Below are several entries. Transcribe exactly those lines that fall from the one with "ATOM 151 O O" through the one with "ATOM 159 O O", end lines included.

Items listed in a dataset
>>>>>
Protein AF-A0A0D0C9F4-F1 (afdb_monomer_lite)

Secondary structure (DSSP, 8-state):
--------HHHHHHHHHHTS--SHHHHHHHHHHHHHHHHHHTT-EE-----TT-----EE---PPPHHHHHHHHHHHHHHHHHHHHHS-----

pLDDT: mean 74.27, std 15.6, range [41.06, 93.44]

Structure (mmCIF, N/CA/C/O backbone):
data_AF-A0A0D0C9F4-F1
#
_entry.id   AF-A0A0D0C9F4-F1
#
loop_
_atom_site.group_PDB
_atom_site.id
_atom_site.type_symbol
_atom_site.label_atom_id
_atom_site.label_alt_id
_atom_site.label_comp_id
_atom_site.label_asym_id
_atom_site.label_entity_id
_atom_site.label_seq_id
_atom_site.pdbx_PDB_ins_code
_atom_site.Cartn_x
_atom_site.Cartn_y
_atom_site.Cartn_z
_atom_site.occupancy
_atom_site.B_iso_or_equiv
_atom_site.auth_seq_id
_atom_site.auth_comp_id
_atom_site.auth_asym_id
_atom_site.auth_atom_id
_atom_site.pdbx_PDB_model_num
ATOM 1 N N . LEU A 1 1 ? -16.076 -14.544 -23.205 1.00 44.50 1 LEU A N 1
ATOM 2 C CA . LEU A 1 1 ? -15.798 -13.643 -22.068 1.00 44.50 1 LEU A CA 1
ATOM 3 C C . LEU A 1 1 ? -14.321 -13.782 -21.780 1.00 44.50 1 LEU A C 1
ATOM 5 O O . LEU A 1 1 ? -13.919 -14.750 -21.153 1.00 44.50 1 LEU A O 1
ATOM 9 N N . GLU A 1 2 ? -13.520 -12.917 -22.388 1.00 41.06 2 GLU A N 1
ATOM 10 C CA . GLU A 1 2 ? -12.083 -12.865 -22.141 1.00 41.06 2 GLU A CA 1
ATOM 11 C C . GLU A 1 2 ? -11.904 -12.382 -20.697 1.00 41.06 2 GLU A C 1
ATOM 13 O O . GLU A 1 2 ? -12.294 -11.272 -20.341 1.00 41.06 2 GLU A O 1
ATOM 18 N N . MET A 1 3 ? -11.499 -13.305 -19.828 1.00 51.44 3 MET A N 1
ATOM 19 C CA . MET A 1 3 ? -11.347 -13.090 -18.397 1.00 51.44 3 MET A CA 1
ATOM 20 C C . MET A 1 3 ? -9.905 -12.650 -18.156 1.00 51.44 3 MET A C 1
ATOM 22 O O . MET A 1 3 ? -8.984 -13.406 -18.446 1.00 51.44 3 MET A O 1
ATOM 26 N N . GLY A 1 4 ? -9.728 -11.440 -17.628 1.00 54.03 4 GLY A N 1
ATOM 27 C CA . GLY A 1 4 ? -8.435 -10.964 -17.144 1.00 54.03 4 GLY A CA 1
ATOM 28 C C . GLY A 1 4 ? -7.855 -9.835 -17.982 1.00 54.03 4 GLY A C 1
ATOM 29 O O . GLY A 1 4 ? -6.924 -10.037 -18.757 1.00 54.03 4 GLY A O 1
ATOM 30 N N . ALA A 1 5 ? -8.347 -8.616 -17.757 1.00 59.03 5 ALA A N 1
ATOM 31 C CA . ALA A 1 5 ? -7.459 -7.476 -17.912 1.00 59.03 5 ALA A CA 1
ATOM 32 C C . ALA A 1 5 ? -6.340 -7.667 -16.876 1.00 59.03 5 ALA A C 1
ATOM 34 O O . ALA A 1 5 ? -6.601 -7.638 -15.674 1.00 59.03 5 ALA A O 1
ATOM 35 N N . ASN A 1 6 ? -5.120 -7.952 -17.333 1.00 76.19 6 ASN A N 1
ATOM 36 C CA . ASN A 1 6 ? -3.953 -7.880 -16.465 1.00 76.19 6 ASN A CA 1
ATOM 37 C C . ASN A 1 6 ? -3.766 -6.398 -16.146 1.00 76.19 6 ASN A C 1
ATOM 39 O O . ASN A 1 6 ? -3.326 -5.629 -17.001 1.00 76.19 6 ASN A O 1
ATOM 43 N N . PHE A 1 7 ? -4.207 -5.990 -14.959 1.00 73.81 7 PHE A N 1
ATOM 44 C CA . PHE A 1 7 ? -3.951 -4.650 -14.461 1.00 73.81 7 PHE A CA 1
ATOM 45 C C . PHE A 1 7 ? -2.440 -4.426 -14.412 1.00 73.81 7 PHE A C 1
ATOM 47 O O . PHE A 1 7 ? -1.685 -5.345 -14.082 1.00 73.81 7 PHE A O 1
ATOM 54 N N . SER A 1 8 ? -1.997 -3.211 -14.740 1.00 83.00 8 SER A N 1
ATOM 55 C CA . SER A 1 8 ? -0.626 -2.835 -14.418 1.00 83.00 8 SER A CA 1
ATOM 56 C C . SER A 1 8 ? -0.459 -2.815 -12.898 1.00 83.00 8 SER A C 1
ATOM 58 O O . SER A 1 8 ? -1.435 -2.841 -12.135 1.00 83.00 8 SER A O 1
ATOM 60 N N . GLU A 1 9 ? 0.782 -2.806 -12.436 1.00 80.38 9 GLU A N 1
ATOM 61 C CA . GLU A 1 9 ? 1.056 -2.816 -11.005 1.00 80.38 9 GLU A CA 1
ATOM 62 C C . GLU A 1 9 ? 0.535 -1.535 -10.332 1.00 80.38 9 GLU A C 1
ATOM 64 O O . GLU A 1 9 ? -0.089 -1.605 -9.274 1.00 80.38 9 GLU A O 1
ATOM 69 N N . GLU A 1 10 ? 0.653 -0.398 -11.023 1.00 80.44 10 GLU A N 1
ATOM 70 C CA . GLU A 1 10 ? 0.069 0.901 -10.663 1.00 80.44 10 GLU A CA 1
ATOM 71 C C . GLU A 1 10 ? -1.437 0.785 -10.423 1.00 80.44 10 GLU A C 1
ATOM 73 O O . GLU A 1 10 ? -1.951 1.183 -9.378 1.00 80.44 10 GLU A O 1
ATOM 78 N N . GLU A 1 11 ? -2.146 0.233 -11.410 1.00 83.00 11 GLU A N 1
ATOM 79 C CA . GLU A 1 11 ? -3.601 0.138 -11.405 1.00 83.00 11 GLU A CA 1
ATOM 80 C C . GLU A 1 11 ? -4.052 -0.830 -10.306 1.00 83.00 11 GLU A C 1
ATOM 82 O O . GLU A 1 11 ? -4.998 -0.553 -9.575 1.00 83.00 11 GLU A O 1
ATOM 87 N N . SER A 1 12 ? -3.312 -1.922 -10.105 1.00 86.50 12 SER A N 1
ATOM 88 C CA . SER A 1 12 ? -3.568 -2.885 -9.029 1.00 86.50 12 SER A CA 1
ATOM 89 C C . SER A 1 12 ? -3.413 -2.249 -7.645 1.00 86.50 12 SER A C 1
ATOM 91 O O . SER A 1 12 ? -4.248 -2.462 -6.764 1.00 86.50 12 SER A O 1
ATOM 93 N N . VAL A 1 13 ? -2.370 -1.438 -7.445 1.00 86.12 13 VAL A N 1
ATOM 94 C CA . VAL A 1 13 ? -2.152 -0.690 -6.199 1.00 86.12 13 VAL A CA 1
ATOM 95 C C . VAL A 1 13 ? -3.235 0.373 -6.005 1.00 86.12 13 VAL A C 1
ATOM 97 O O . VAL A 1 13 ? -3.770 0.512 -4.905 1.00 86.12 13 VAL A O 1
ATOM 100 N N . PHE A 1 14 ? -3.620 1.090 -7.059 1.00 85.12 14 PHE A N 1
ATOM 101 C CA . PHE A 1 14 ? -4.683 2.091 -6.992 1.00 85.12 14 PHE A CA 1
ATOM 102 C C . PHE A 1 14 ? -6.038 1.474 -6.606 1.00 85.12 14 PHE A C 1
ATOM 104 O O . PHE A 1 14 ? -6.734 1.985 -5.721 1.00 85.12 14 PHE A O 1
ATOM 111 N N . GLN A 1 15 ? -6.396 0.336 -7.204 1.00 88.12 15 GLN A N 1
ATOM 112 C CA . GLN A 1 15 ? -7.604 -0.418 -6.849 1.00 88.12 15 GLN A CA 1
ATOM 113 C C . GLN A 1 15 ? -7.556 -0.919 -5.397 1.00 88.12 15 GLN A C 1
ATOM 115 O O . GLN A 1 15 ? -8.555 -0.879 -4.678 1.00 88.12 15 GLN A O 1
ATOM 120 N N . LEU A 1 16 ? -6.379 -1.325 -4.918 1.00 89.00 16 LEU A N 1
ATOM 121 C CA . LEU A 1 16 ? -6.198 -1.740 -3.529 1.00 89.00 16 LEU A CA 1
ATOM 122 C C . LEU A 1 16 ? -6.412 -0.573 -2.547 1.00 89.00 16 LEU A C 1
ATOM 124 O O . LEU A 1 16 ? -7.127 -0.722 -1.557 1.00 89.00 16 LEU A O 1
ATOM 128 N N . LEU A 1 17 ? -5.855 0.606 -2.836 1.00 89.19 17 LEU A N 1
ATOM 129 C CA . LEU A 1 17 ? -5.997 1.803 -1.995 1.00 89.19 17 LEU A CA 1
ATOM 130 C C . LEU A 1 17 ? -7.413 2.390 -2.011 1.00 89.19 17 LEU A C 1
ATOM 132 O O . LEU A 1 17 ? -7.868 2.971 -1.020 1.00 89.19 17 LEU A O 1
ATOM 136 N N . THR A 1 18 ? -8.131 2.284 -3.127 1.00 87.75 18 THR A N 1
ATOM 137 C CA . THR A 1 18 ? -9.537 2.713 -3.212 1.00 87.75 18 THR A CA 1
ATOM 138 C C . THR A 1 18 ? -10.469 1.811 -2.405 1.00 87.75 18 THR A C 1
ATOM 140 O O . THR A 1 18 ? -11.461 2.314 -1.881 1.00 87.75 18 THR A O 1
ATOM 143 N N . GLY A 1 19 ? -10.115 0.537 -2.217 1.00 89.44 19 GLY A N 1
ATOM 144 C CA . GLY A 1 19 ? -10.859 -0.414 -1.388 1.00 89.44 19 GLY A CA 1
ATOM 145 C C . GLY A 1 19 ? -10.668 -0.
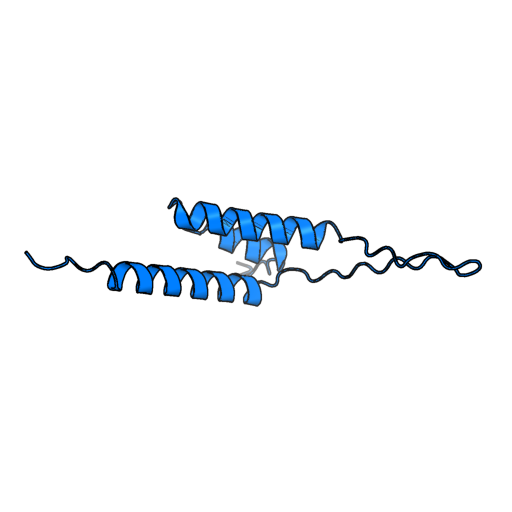278 0.130 1.00 89.44 19 GLY A C 1
ATOM 146 O O . GLY A 1 19 ? -11.347 -0.979 0.880 1.00 89.44 19 GLY A O 1
ATOM 147 N N . LEU A 1 20 ? -9.765 0.588 0.608 1.00 90.50 20 LEU A N 1
ATOM 148 C CA . LEU A 1 20 ? -9.502 0.738 2.044 1.00 90.50 20 LEU A CA 1
ATOM 149 C C . LEU A 1 20 ? -10.672 1.403 2.801 1.00 90.50 20 LEU A C 1
ATOM 151 O O . LEU A 1 20 ? -11.372 2.254 2.239 1.00 90.50 20 LEU A O 1
ATOM 155 N N . PRO A 1 21 ? -10.875 1.074 4.095 1.00 90.38 21 PRO A N 1
ATOM 156 C CA . PRO A 1 21 ? -11.894 1.716 4.922 1.00 90.38 21 PRO A CA 1
ATOM 157 C C . PRO A 1 21 ? -11.720 3.240 4.997 1.00 90.38 21 PRO A C 1
ATOM 159 O O . PRO A 1 21 ? -10.606 3.752 5.019 1.00 90.38 21 PRO A O 1
ATOM 162 N N . GLN A 1 22 ? -12.823 3.983 5.123 1.00 87.81 22 GLN A N 1
ATOM 163 C CA . GLN A 1 22 ? -12.786 5.449 5.265 1.00 87.81 22 GLN A CA 1
ATOM 164 C C . GLN A 1 22 ? -12.607 5.931 6.715 1.00 87.81 22 GLN A C 1
ATOM 166 O O . GLN A 1 22 ? -12.926 7.081 7.029 1.00 87.81 22 GLN A O 1
ATOM 171 N N . SER A 1 23 ? -12.131 5.071 7.621 1.00 88.62 23 SER A N 1
ATOM 172 C CA . SER A 1 23 ? -11.887 5.499 9.000 1.00 88.62 23 SER A CA 1
ATOM 173 C C . SER A 1 23 ? -10.757 6.543 9.051 1.00 88.62 23 SER A C 1
ATOM 175 O O . SER A 1 23 ? -9.921 6.599 8.140 1.00 88.62 23 SER A O 1
ATOM 177 N N . PRO A 1 24 ? -10.714 7.406 10.081 1.00 85.50 24 PRO A N 1
ATOM 178 C CA . PRO A 1 24 ? -9.674 8.426 10.210 1.00 85.50 24 PRO A CA 1
ATOM 179 C C . PRO A 1 24 ? -8.243 7.870 10.149 1.00 85.50 24 PRO A C 1
ATOM 181 O O . PRO A 1 24 ? -7.380 8.495 9.531 1.00 85.50 24 PRO A O 1
ATOM 184 N N . GLU A 1 25 ? -8.018 6.698 10.738 1.00 85.00 25 GLU A N 1
ATOM 185 C CA . GLU A 1 25 ? -6.737 5.987 10.794 1.00 85.00 25 GLU A CA 1
ATOM 186 C C . GLU A 1 25 ? -6.320 5.532 9.391 1.00 85.00 25 GLU A C 1
ATOM 188 O O . GLU A 1 25 ? -5.245 5.886 8.899 1.00 85.00 25 GLU A O 1
ATOM 193 N N . TRP A 1 26 ? -7.229 4.851 8.686 1.00 90.12 26 TRP A N 1
ATOM 194 C CA . TRP A 1 26 ? -7.002 4.392 7.316 1.00 90.12 26 TRP A CA 1
ATOM 195 C C . TRP A 1 26 ? -6.832 5.538 6.324 1.00 90.12 26 TRP A C 1
ATOM 197 O O . TRP A 1 26 ? -6.051 5.422 5.384 1.00 90.12 26 TRP A O 1
ATOM 207 N N . ARG A 1 27 ? -7.503 6.672 6.541 1.00 90.69 27 ARG A N 1
ATOM 208 C CA . ARG A 1 27 ? -7.346 7.867 5.705 1.00 90.69 27 ARG A CA 1
ATOM 209 C C . ARG A 1 27 ? -5.938 8.454 5.805 1.00 90.69 27 ARG A C 1
ATOM 211 O O . ARG A 1 27 ? -5.365 8.790 4.775 1.00 90.69 27 ARG A O 1
ATOM 218 N N . MET A 1 28 ? -5.372 8.554 7.011 1.00 88.81 28 MET A N 1
ATOM 219 C CA . MET A 1 28 ? -3.996 9.040 7.186 1.00 88.81 28 MET A CA 1
ATOM 220 C C . MET A 1 28 ? -2.977 8.078 6.576 1.00 88.81 28 MET A C 1
ATOM 222 O O . MET A 1 28 ? -2.064 8.515 5.875 1.00 88.81 28 MET A O 1
ATOM 226 N N . PHE A 1 29 ? -3.158 6.775 6.794 1.00 89.44 29 PHE A N 1
ATOM 227 C CA . PHE A 1 29 ? -2.310 5.743 6.203 1.00 89.44 29 PHE A CA 1
ATOM 228 C C . PHE A 1 29 ? -2.368 5.754 4.666 1.00 89.44 29 PHE A C 1
ATOM 230 O O . PHE A 1 29 ? -1.335 5.749 3.996 1.00 89.44 29 PHE A O 1
ATOM 237 N N . LYS A 1 30 ? -3.573 5.858 4.094 1.00 90.62 30 LYS A N 1
ATOM 238 C CA . LYS A 1 30 ? -3.786 5.947 2.646 1.00 90.62 30 LYS A CA 1
ATOM 239 C C . LYS A 1 30 ? -3.065 7.148 2.034 1.00 90.62 30 LYS A C 1
ATOM 241 O O . LYS A 1 30 ? -2.343 6.962 1.060 1.00 90.62 30 LYS A O 1
ATOM 246 N N . SER A 1 31 ? -3.178 8.339 2.626 1.00 88.38 31 SER A N 1
ATOM 247 C CA . SER A 1 31 ? -2.473 9.528 2.124 1.00 88.38 31 SER A CA 1
ATOM 248 C C . SER A 1 31 ? -0.949 9.371 2.140 1.00 88.38 31 SER A C 1
ATOM 250 O O . SER A 1 31 ? -0.276 9.868 1.240 1.00 88.38 31 SER A O 1
ATOM 252 N N . GLN A 1 32 ? -0.384 8.652 3.116 1.00 87.81 32 GLN A N 1
ATOM 253 C CA . GLN A 1 32 ? 1.056 8.364 3.138 1.00 87.81 32 GLN A CA 1
ATOM 254 C C . GLN A 1 32 ? 1.477 7.427 1.999 1.00 87.81 32 GLN A C 1
ATOM 256 O O . GLN A 1 32 ? 2.522 7.644 1.385 1.00 87.81 32 GLN A O 1
ATOM 261 N N . LEU A 1 33 ? 0.676 6.402 1.694 1.00 86.62 33 LEU A N 1
ATOM 262 C CA . LEU A 1 33 ? 0.947 5.507 0.565 1.00 86.62 33 LEU A CA 1
ATOM 263 C C . LEU A 1 33 ? 0.783 6.219 -0.783 1.00 86.62 33 LEU A C 1
ATOM 265 O O . LEU A 1 33 ? 1.624 6.044 -1.661 1.00 86.62 33 LEU A O 1
ATOM 269 N N . GLU A 1 34 ? -0.240 7.061 -0.930 1.00 86.44 34 GLU A N 1
ATOM 270 C CA . GLU A 1 34 ? -0.451 7.892 -2.124 1.00 86.44 34 GLU A CA 1
ATOM 271 C C . GLU A 1 34 ? 0.713 8.868 -2.353 1.00 86.44 34 GLU A C 1
ATOM 273 O O . GLU A 1 34 ? 1.186 9.002 -3.482 1.00 86.44 34 GLU A O 1
ATOM 278 N N . GLN A 1 35 ? 1.238 9.489 -1.291 1.00 84.06 35 GLN A N 1
ATOM 279 C CA . GLN A 1 35 ? 2.417 10.353 -1.387 1.00 84.06 35 GLN A CA 1
ATOM 280 C C . GLN A 1 35 ? 3.655 9.571 -1.839 1.00 84.06 35 GLN A C 1
ATOM 282 O O . GLN A 1 35 ? 4.371 10.016 -2.730 1.00 84.06 35 GLN A O 1
ATOM 287 N N . GLN A 1 36 ? 3.894 8.381 -1.281 1.00 81.69 36 GLN A N 1
ATOM 288 C CA . GLN A 1 36 ? 5.034 7.553 -1.687 1.00 81.69 36 GLN A CA 1
ATOM 289 C C . GLN A 1 36 ? 4.931 7.070 -3.132 1.00 81.69 36 GLN A C 1
ATOM 291 O O . GLN A 1 36 ? 5.949 6.995 -3.818 1.00 81.69 36 GLN A O 1
ATOM 296 N N . LEU A 1 37 ? 3.720 6.761 -3.605 1.00 79.06 37 LEU A N 1
ATOM 297 C CA . LEU A 1 37 ? 3.483 6.480 -5.019 1.00 79.06 37 LEU A CA 1
ATOM 298 C C . LEU A 1 37 ? 3.873 7.694 -5.860 1.00 79.06 37 LEU A C 1
ATOM 300 O O . LEU A 1 37 ? 4.675 7.565 -6.782 1.00 79.06 37 LEU A O 1
ATOM 304 N N . HIS A 1 38 ? 3.380 8.879 -5.505 1.00 80.50 38 HIS A N 1
ATOM 305 C CA . HIS A 1 38 ? 3.704 10.109 -6.220 1.00 80.50 38 HIS A CA 1
ATOM 306 C C . HIS A 1 38 ? 5.216 10.391 -6.256 1.00 80.50 38 HIS A C 1
ATOM 308 O O . HIS A 1 38 ? 5.748 10.730 -7.313 1.00 80.50 38 HIS A O 1
ATOM 314 N N . ASP A 1 39 ? 5.919 10.216 -5.136 1.00 76.25 39 ASP A N 1
ATOM 315 C CA . ASP A 1 39 ? 7.363 10.455 -5.027 1.00 76.25 39 ASP A CA 1
ATOM 316 C C . ASP A 1 39 ? 8.186 9.433 -5.820 1.00 76.25 39 ASP A C 1
ATOM 318 O O . ASP A 1 39 ? 9.199 9.787 -6.432 1.00 76.25 39 ASP A O 1
ATOM 322 N N . ALA A 1 40 ? 7.743 8.172 -5.841 1.00 71.00 40 ALA A N 1
ATOM 323 C CA . ALA A 1 40 ? 8.367 7.130 -6.641 1.00 71.00 40 ALA A CA 1
ATOM 324 C C . ALA A 1 40 ? 8.234 7.453 -8.133 1.00 71.00 40 ALA A C 1
ATOM 326 O O . ALA A 1 40 ? 9.259 7.528 -8.805 1.00 71.00 40 ALA A O 1
ATOM 327 N N . TYR A 1 41 ? 7.014 7.730 -8.616 1.00 66.88 41 TYR A N 1
ATOM 328 C CA . TYR A 1 41 ? 6.736 8.047 -10.027 1.00 66.88 41 TYR A CA 1
ATOM 329 C C . TYR A 1 41 ? 7.301 9.394 -10.487 1.00 66.88 41 TYR A C 1
ATOM 331 O O . TYR A 1 41 ? 7.635 9.551 -11.661 1.00 66.88 41 TYR A O 1
ATOM 339 N N . SER A 1 42 ? 7.455 10.361 -9.580 1.00 68.00 42 SER A N 1
ATOM 340 C CA . SER A 1 42 ? 8.040 11.670 -9.903 1.00 68.00 42 SER A CA 1
ATOM 341 C C . SER A 1 42 ? 9.566 11.643 -10.031 1.00 68.00 42 SER A C 1
ATOM 343 O O . SER A 1 42 ? 10.150 12.669 -10.370 1.00 68.00 42 SER A O 1
ATOM 345 N N . GLY A 1 43 ? 10.217 10.495 -9.798 1.00 57.09 43 GLY A N 1
ATOM 346 C CA . GLY A 1 43 ? 11.649 10.303 -10.013 1.00 57.09 43 GLY A CA 1
ATOM 347 C C . GLY A 1 43 ? 12.499 11.278 -9.201 1.00 57.09 43 GLY A C 1
ATOM 348 O O . GLY A 1 43 ? 12.966 12.287 -9.725 1.00 57.09 43 GLY A O 1
ATOM 349 N N . THR A 1 44 ? 12.747 10.969 -7.926 1.00 53.88 44 THR A N 1
ATOM 350 C CA . THR A 1 44 ? 13.678 11.755 -7.096 1.00 53.88 44 THR A CA 1
ATOM 351 C C . THR A 1 44 ? 15.035 11.893 -7.804 1.00 53.88 44 THR A C 1
ATOM 353 O O . THR A 1 44 ? 15.752 10.909 -7.995 1.00 53.88 44 THR A O 1
ATOM 356 N N . ILE A 1 45 ? 15.390 13.121 -8.202 1.00 52.59 45 ILE A N 1
ATOM 357 C CA . ILE A 1 45 ? 16.689 13.432 -8.806 1.00 52.59 45 ILE A CA 1
ATOM 358 C C . ILE A 1 45 ? 17.740 13.421 -7.700 1.00 52.59 45 ILE A C 1
ATOM 360 O O . ILE A 1 45 ? 17.827 14.357 -6.904 1.00 52.59 45 ILE A O 1
ATOM 364 N N . ILE A 1 46 ? 18.574 12.383 -7.662 1.00 54.97 46 ILE A N 1
ATOM 365 C CA . ILE A 1 46 ? 19.791 12.411 -6.853 1.00 54.97 46 ILE A CA 1
ATOM 366 C C . ILE A 1 46 ? 20.872 13.115 -7.675 1.00 54.97 46 ILE A C 1
ATOM 368 O O . ILE A 1 46 ? 21.508 12.529 -8.552 1.00 54.97 46 ILE A O 1
ATOM 372 N N . THR A 1 47 ? 21.063 14.406 -7.412 1.00 51.88 47 THR A N 1
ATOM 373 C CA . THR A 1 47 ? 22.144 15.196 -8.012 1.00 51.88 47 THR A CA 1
<<<<<
RESPONSE TO THIS EXERCISE →
ATOM 151 O O . LEU A 1 20 ? -11.372 2.254 2.239 1.00 90.50 20 LEU A O 1
ATOM 155 N N . PRO A 1 21 ? -10.875 1.074 4.095 1.00 90.38 21 PRO A N 1
ATOM 156 C CA . PRO A 1 21 ? -11.894 1.716 4.922 1.00 90.38 21 PRO A CA 1
ATOM 157 C C . PRO A 1 21 ? -11.720 3.240 4.997 1.00 90.38 21 PRO A C 1
ATOM 159 O O . PRO A 1 21 ? -10.606 3.752 5.019 1.00 90.38 21 PRO A O 1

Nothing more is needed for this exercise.